*** Records ***

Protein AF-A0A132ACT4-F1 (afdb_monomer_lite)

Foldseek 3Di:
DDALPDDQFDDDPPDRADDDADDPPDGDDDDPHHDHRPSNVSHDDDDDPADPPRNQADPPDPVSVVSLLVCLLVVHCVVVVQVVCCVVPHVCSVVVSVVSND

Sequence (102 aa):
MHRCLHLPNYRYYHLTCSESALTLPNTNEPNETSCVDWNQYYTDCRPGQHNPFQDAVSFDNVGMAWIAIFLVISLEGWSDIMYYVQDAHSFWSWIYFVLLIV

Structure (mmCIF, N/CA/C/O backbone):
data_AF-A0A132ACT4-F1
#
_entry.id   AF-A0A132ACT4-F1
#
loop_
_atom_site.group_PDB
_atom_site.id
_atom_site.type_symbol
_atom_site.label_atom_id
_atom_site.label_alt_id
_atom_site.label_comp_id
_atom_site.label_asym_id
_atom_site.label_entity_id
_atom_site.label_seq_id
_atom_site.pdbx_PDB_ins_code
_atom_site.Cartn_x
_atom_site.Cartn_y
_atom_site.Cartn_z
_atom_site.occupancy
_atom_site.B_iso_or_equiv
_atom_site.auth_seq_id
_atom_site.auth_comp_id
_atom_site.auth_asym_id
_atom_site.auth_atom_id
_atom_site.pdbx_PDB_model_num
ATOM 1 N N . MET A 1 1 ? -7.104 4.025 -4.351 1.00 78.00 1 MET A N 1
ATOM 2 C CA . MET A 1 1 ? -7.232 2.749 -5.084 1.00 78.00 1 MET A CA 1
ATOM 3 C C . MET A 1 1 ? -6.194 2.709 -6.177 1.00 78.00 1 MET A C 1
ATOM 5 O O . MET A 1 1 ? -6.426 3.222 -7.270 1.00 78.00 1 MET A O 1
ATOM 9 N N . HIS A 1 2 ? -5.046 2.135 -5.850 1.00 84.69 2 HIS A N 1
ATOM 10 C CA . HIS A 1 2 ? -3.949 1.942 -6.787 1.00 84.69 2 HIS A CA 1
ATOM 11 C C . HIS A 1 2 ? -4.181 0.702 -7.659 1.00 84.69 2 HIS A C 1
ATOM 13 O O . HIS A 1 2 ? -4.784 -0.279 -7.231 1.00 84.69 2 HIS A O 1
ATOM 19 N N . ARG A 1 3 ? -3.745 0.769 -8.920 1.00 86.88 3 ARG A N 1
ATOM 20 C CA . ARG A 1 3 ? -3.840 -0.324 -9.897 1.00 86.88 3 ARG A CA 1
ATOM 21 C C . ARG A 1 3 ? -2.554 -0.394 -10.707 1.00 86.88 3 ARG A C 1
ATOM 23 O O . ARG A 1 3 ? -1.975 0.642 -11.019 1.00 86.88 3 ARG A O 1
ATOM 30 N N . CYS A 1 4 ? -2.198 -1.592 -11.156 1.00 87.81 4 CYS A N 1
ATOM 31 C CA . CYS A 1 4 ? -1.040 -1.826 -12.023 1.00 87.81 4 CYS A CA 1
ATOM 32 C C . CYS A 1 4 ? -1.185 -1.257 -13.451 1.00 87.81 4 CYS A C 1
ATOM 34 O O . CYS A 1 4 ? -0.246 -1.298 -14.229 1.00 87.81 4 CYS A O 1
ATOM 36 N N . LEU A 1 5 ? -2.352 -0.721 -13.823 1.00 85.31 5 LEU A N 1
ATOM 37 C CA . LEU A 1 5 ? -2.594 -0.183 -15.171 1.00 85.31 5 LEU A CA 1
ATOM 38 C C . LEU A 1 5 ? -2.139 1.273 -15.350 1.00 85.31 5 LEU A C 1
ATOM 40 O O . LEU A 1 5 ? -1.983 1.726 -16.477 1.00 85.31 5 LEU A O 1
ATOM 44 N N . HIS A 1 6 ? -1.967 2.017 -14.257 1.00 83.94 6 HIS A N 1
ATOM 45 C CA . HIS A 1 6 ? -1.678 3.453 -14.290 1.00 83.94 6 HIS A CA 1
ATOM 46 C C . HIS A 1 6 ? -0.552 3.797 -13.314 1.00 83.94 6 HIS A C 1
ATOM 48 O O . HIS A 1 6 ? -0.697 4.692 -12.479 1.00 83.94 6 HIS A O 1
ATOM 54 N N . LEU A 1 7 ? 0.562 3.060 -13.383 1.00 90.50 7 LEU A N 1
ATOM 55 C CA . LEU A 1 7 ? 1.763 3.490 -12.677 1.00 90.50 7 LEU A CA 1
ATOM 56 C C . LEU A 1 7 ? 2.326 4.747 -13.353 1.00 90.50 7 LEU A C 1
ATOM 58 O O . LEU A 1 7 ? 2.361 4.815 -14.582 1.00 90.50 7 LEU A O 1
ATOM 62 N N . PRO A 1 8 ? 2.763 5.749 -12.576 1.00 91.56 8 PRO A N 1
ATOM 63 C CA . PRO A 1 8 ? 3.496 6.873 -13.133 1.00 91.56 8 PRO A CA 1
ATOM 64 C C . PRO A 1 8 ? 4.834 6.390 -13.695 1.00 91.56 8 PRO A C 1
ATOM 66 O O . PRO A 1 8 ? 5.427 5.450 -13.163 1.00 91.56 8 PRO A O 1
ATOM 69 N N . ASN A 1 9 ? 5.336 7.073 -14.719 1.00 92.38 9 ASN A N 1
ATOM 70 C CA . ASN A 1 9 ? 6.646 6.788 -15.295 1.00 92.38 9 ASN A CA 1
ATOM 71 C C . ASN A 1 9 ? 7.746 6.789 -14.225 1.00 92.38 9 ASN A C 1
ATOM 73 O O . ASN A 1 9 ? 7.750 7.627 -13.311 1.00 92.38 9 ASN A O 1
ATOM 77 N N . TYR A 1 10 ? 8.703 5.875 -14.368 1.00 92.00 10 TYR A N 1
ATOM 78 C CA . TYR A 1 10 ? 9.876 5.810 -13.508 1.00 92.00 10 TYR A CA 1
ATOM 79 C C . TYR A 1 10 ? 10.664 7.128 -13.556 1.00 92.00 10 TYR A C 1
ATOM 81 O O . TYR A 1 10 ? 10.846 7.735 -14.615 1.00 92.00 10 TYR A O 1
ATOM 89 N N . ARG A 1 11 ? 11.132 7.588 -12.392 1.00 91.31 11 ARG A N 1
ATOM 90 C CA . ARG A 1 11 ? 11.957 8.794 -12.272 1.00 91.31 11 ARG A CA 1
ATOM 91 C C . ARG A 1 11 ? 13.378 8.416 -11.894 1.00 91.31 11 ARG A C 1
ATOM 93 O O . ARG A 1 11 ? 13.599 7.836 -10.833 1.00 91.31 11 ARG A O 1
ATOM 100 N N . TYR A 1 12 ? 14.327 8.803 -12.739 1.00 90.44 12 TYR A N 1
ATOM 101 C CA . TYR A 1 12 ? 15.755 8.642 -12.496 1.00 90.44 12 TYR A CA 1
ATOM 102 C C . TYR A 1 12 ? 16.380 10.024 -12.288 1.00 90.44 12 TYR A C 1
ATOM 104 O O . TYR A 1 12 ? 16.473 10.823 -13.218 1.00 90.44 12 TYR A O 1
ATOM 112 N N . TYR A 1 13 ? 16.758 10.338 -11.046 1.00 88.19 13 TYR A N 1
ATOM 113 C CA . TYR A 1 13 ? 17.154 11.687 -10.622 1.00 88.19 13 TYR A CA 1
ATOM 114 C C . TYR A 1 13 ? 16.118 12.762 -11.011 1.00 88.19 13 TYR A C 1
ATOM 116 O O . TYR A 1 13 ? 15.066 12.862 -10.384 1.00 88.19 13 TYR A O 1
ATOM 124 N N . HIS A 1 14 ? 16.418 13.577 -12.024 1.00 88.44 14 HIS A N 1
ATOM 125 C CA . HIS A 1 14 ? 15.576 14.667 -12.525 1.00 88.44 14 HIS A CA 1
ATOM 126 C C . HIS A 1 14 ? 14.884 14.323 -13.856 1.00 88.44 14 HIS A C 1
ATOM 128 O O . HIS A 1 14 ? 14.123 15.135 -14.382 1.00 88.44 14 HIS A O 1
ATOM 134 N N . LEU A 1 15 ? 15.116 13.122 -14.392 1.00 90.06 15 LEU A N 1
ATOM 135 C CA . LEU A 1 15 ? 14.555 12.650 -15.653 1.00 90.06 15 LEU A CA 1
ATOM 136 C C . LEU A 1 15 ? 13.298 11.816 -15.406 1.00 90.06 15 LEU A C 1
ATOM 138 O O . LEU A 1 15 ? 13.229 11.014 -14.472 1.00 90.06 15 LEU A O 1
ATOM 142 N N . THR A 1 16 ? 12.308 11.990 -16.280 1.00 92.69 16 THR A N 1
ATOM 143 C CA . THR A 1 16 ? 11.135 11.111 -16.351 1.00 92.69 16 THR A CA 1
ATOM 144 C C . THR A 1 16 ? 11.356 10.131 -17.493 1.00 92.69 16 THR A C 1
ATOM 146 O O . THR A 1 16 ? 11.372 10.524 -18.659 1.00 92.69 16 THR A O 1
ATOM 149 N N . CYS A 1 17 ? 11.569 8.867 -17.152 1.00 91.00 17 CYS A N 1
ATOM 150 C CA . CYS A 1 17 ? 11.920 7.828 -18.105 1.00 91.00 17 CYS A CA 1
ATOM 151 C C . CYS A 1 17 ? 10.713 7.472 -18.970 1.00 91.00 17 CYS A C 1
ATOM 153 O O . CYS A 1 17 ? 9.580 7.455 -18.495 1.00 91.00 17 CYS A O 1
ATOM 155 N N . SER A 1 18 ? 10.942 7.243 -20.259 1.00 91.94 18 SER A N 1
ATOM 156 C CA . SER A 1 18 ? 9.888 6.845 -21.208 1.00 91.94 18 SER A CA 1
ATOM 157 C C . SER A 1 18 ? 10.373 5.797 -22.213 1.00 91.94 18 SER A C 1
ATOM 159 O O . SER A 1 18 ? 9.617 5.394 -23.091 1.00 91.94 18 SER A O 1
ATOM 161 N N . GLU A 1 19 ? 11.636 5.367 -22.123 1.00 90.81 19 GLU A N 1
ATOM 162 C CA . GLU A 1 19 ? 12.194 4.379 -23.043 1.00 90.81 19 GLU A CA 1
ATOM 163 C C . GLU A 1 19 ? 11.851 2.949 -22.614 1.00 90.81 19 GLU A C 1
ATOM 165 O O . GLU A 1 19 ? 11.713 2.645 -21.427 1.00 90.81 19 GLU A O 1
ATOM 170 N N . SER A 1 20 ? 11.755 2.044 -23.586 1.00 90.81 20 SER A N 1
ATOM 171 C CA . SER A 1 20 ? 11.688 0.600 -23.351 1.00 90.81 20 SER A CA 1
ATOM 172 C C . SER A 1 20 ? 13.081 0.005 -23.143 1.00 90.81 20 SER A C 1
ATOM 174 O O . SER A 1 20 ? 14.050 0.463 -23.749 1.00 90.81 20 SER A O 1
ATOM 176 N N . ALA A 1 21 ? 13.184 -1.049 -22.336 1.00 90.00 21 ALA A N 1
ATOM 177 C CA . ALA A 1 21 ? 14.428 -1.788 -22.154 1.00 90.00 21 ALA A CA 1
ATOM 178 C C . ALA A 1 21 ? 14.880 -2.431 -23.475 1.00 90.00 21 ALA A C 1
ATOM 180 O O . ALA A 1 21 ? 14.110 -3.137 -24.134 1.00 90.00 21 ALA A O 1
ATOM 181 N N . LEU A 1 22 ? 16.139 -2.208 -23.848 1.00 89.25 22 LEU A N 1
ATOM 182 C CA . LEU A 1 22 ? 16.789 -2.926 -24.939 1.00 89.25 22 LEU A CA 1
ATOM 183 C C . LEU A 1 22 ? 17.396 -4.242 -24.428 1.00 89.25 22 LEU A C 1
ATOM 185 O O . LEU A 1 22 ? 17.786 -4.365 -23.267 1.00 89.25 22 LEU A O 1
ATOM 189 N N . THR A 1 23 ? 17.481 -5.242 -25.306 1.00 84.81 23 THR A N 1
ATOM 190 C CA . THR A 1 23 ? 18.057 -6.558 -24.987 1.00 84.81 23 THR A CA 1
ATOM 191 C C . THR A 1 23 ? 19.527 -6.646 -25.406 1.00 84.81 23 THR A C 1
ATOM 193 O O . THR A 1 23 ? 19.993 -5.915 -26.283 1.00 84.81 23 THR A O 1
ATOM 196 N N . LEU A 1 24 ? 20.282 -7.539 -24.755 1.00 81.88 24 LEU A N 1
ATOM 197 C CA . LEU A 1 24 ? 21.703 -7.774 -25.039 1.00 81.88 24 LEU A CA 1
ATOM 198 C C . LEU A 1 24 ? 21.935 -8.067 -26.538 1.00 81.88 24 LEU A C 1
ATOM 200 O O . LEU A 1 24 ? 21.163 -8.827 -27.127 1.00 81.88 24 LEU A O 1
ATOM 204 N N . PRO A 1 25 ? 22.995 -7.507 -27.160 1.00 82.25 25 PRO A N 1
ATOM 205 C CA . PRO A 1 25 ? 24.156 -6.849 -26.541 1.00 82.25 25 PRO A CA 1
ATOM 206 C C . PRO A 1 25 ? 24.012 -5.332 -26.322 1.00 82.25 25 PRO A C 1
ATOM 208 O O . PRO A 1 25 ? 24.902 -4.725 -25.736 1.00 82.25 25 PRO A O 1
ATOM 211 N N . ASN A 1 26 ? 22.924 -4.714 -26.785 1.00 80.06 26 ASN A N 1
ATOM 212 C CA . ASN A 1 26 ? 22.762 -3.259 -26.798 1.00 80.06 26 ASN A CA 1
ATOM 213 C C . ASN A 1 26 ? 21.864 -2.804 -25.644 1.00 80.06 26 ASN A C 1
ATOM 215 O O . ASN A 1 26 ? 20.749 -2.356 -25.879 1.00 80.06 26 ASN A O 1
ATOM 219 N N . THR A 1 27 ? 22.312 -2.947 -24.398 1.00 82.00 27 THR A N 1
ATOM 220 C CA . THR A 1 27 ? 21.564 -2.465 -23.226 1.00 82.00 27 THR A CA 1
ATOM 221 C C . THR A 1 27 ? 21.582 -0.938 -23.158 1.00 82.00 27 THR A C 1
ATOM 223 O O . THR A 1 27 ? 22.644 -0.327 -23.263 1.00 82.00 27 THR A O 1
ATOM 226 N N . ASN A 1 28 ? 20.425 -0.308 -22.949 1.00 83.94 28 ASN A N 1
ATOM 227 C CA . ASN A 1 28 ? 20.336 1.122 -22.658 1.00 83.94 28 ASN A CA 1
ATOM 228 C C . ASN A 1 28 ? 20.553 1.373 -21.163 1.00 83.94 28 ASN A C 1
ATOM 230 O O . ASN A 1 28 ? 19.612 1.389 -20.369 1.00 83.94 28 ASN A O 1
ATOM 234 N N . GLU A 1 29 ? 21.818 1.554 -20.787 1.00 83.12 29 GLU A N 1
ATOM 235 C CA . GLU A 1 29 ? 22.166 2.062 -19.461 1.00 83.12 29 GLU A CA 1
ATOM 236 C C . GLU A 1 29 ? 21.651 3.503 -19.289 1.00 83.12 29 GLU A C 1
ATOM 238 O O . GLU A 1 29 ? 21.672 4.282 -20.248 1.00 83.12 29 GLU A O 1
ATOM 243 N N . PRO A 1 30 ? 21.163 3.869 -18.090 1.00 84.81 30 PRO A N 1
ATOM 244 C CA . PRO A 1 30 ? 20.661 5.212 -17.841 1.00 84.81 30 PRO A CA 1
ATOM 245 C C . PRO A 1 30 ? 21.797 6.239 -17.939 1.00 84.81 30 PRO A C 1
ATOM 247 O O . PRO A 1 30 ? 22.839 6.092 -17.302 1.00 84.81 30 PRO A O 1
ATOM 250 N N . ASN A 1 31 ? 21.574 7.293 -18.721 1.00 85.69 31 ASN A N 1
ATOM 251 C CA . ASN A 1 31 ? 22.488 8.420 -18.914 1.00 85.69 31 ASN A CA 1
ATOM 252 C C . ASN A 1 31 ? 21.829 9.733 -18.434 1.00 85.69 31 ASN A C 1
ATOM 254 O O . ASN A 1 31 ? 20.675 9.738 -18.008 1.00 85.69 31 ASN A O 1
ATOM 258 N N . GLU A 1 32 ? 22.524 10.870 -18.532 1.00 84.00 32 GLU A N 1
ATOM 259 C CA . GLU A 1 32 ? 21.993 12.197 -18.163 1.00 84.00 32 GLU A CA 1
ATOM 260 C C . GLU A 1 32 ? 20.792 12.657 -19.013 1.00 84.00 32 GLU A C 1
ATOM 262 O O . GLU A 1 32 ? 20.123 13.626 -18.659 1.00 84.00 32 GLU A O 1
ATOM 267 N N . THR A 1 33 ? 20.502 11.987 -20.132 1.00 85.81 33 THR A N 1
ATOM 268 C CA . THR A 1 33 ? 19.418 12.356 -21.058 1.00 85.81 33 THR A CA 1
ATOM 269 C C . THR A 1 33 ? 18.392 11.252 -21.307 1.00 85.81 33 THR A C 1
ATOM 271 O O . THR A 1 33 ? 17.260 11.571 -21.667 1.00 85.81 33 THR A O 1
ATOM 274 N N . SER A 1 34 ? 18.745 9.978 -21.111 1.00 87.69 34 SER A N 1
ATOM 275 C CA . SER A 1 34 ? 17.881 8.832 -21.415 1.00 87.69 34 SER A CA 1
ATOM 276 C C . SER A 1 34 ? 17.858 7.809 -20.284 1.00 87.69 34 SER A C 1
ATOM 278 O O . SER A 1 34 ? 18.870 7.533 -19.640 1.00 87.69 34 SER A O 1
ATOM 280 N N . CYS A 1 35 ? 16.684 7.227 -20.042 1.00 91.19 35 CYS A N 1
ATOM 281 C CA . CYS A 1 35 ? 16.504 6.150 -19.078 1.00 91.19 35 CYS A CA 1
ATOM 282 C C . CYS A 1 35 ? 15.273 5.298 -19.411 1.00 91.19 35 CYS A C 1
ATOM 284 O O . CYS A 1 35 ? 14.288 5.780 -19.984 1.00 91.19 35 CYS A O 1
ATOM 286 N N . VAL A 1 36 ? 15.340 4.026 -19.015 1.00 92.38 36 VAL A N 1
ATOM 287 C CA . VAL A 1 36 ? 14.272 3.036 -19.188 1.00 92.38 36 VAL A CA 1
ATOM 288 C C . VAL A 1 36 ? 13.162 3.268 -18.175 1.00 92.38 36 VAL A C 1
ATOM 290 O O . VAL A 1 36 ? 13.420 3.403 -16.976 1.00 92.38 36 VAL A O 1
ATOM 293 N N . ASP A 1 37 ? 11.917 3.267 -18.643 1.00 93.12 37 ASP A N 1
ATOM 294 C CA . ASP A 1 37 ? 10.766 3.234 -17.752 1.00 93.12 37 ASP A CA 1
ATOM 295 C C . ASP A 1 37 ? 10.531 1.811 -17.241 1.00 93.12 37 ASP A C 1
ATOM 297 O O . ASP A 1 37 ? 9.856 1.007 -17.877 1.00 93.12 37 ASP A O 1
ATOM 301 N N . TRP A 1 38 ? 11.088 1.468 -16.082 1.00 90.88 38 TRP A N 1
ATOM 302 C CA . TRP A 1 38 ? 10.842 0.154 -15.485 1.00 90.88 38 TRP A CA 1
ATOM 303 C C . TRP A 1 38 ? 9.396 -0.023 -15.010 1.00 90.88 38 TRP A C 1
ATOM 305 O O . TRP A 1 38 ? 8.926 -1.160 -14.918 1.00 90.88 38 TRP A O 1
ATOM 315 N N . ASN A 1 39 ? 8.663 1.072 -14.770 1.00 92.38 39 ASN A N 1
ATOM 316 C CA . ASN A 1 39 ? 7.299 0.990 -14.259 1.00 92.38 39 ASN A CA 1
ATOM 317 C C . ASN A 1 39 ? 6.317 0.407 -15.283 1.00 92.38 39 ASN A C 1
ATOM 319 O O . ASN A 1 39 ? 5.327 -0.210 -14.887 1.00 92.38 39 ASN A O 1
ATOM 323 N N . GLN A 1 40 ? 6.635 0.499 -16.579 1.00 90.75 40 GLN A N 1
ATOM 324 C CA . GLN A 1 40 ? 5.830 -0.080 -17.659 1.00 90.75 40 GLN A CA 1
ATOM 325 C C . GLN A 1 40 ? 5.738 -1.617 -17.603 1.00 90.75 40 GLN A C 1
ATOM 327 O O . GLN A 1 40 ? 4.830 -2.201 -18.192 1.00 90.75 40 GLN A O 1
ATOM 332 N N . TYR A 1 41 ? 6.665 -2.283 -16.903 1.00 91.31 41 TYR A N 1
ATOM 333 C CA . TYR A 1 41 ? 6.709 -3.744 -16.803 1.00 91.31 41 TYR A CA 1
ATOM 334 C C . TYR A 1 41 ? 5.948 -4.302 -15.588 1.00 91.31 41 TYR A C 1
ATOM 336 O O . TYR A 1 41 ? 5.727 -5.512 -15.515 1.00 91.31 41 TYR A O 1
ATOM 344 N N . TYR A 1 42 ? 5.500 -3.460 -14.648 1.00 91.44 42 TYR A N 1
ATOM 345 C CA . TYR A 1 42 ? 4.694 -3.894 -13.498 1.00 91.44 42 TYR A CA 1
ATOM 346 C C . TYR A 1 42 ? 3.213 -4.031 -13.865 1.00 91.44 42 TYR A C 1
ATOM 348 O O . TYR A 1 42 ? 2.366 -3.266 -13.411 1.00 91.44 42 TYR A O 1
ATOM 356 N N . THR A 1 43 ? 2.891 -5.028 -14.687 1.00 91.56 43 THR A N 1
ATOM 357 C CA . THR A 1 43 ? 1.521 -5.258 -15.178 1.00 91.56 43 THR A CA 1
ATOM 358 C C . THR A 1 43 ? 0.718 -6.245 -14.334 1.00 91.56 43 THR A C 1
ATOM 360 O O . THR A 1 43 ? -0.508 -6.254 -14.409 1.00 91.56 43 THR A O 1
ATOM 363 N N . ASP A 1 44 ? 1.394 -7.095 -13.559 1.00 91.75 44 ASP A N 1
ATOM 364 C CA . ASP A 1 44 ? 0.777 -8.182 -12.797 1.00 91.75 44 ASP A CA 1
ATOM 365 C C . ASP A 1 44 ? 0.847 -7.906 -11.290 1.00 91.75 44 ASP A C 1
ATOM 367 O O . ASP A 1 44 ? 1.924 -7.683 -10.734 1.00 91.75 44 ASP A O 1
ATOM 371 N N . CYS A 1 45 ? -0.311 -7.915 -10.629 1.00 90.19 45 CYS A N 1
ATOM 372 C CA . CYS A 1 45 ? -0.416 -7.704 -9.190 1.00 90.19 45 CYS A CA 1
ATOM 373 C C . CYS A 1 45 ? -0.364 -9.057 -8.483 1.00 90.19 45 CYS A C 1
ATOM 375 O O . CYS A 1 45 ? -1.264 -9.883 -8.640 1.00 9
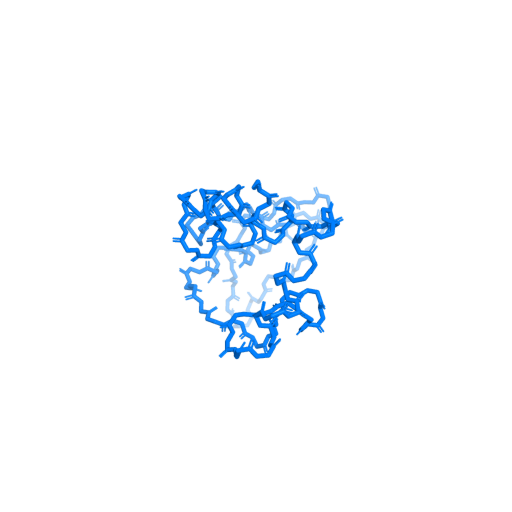0.19 45 CYS A O 1
ATOM 377 N N . ARG A 1 46 ? 0.684 -9.284 -7.688 1.00 91.38 46 ARG A N 1
ATOM 378 C CA . ARG A 1 46 ? 0.874 -10.523 -6.928 1.00 91.38 46 ARG A CA 1
ATOM 379 C C . ARG A 1 46 ? 1.075 -10.235 -5.443 1.00 91.38 46 ARG A C 1
ATOM 381 O O . ARG A 1 46 ? 1.576 -9.159 -5.111 1.00 91.38 46 ARG A O 1
ATOM 388 N N . PRO A 1 47 ? 0.741 -11.191 -4.558 1.00 89.75 47 PRO A N 1
ATOM 389 C CA . PRO A 1 47 ? 1.086 -11.097 -3.146 1.00 89.75 47 PRO A CA 1
ATOM 390 C C . PRO A 1 47 ? 2.589 -10.852 -2.964 1.00 89.75 47 PRO A C 1
ATOM 392 O O . PRO A 1 47 ? 3.420 -11.562 -3.539 1.00 89.75 47 PRO A O 1
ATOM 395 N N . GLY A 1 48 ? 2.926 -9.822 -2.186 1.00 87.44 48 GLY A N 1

***

Give back precisely the lines above that start at the line containing "ATOM 63 C CA" and end at the line containing "ATOM 77 N N", inclusive. No other lines belong in the output.

__Output__.
ATOM 63 C CA . PRO A 1 8 ? 3.496 6.873 -13.133 1.00 91.56 8 PRO A CA 1
ATOM 64 C C . PRO A 1 8 ? 4.834 6.390 -13.695 1.00 91.56 8 PRO A C 1
ATOM 66 O O . PRO A 1 8 ? 5.427 5.450 -13.163 1.00 91.56 8 PRO A O 1
ATOM 69 N N . ASN A 1 9 ? 5.336 7.073 -14.719 1.00 92.38 9 ASN A N 1
ATOM 70 C CA . ASN A 1 9 ? 6.646 6.788 -15.295 1.00 92.38 9 ASN A CA 1
ATOM 71 C C . ASN A 1 9 ? 7.746 6.789 -14.225 1.00 92.38 9 ASN A C 1
ATOM 73 O O . ASN A 1 9 ? 7.750 7.627 -13.311 1.00 92.38 9 ASN A O 1
ATOM 77 N N . TYR A 1 10 ? 8.703 5.875 -14.368 1.00 92.00 10 TYR A N 1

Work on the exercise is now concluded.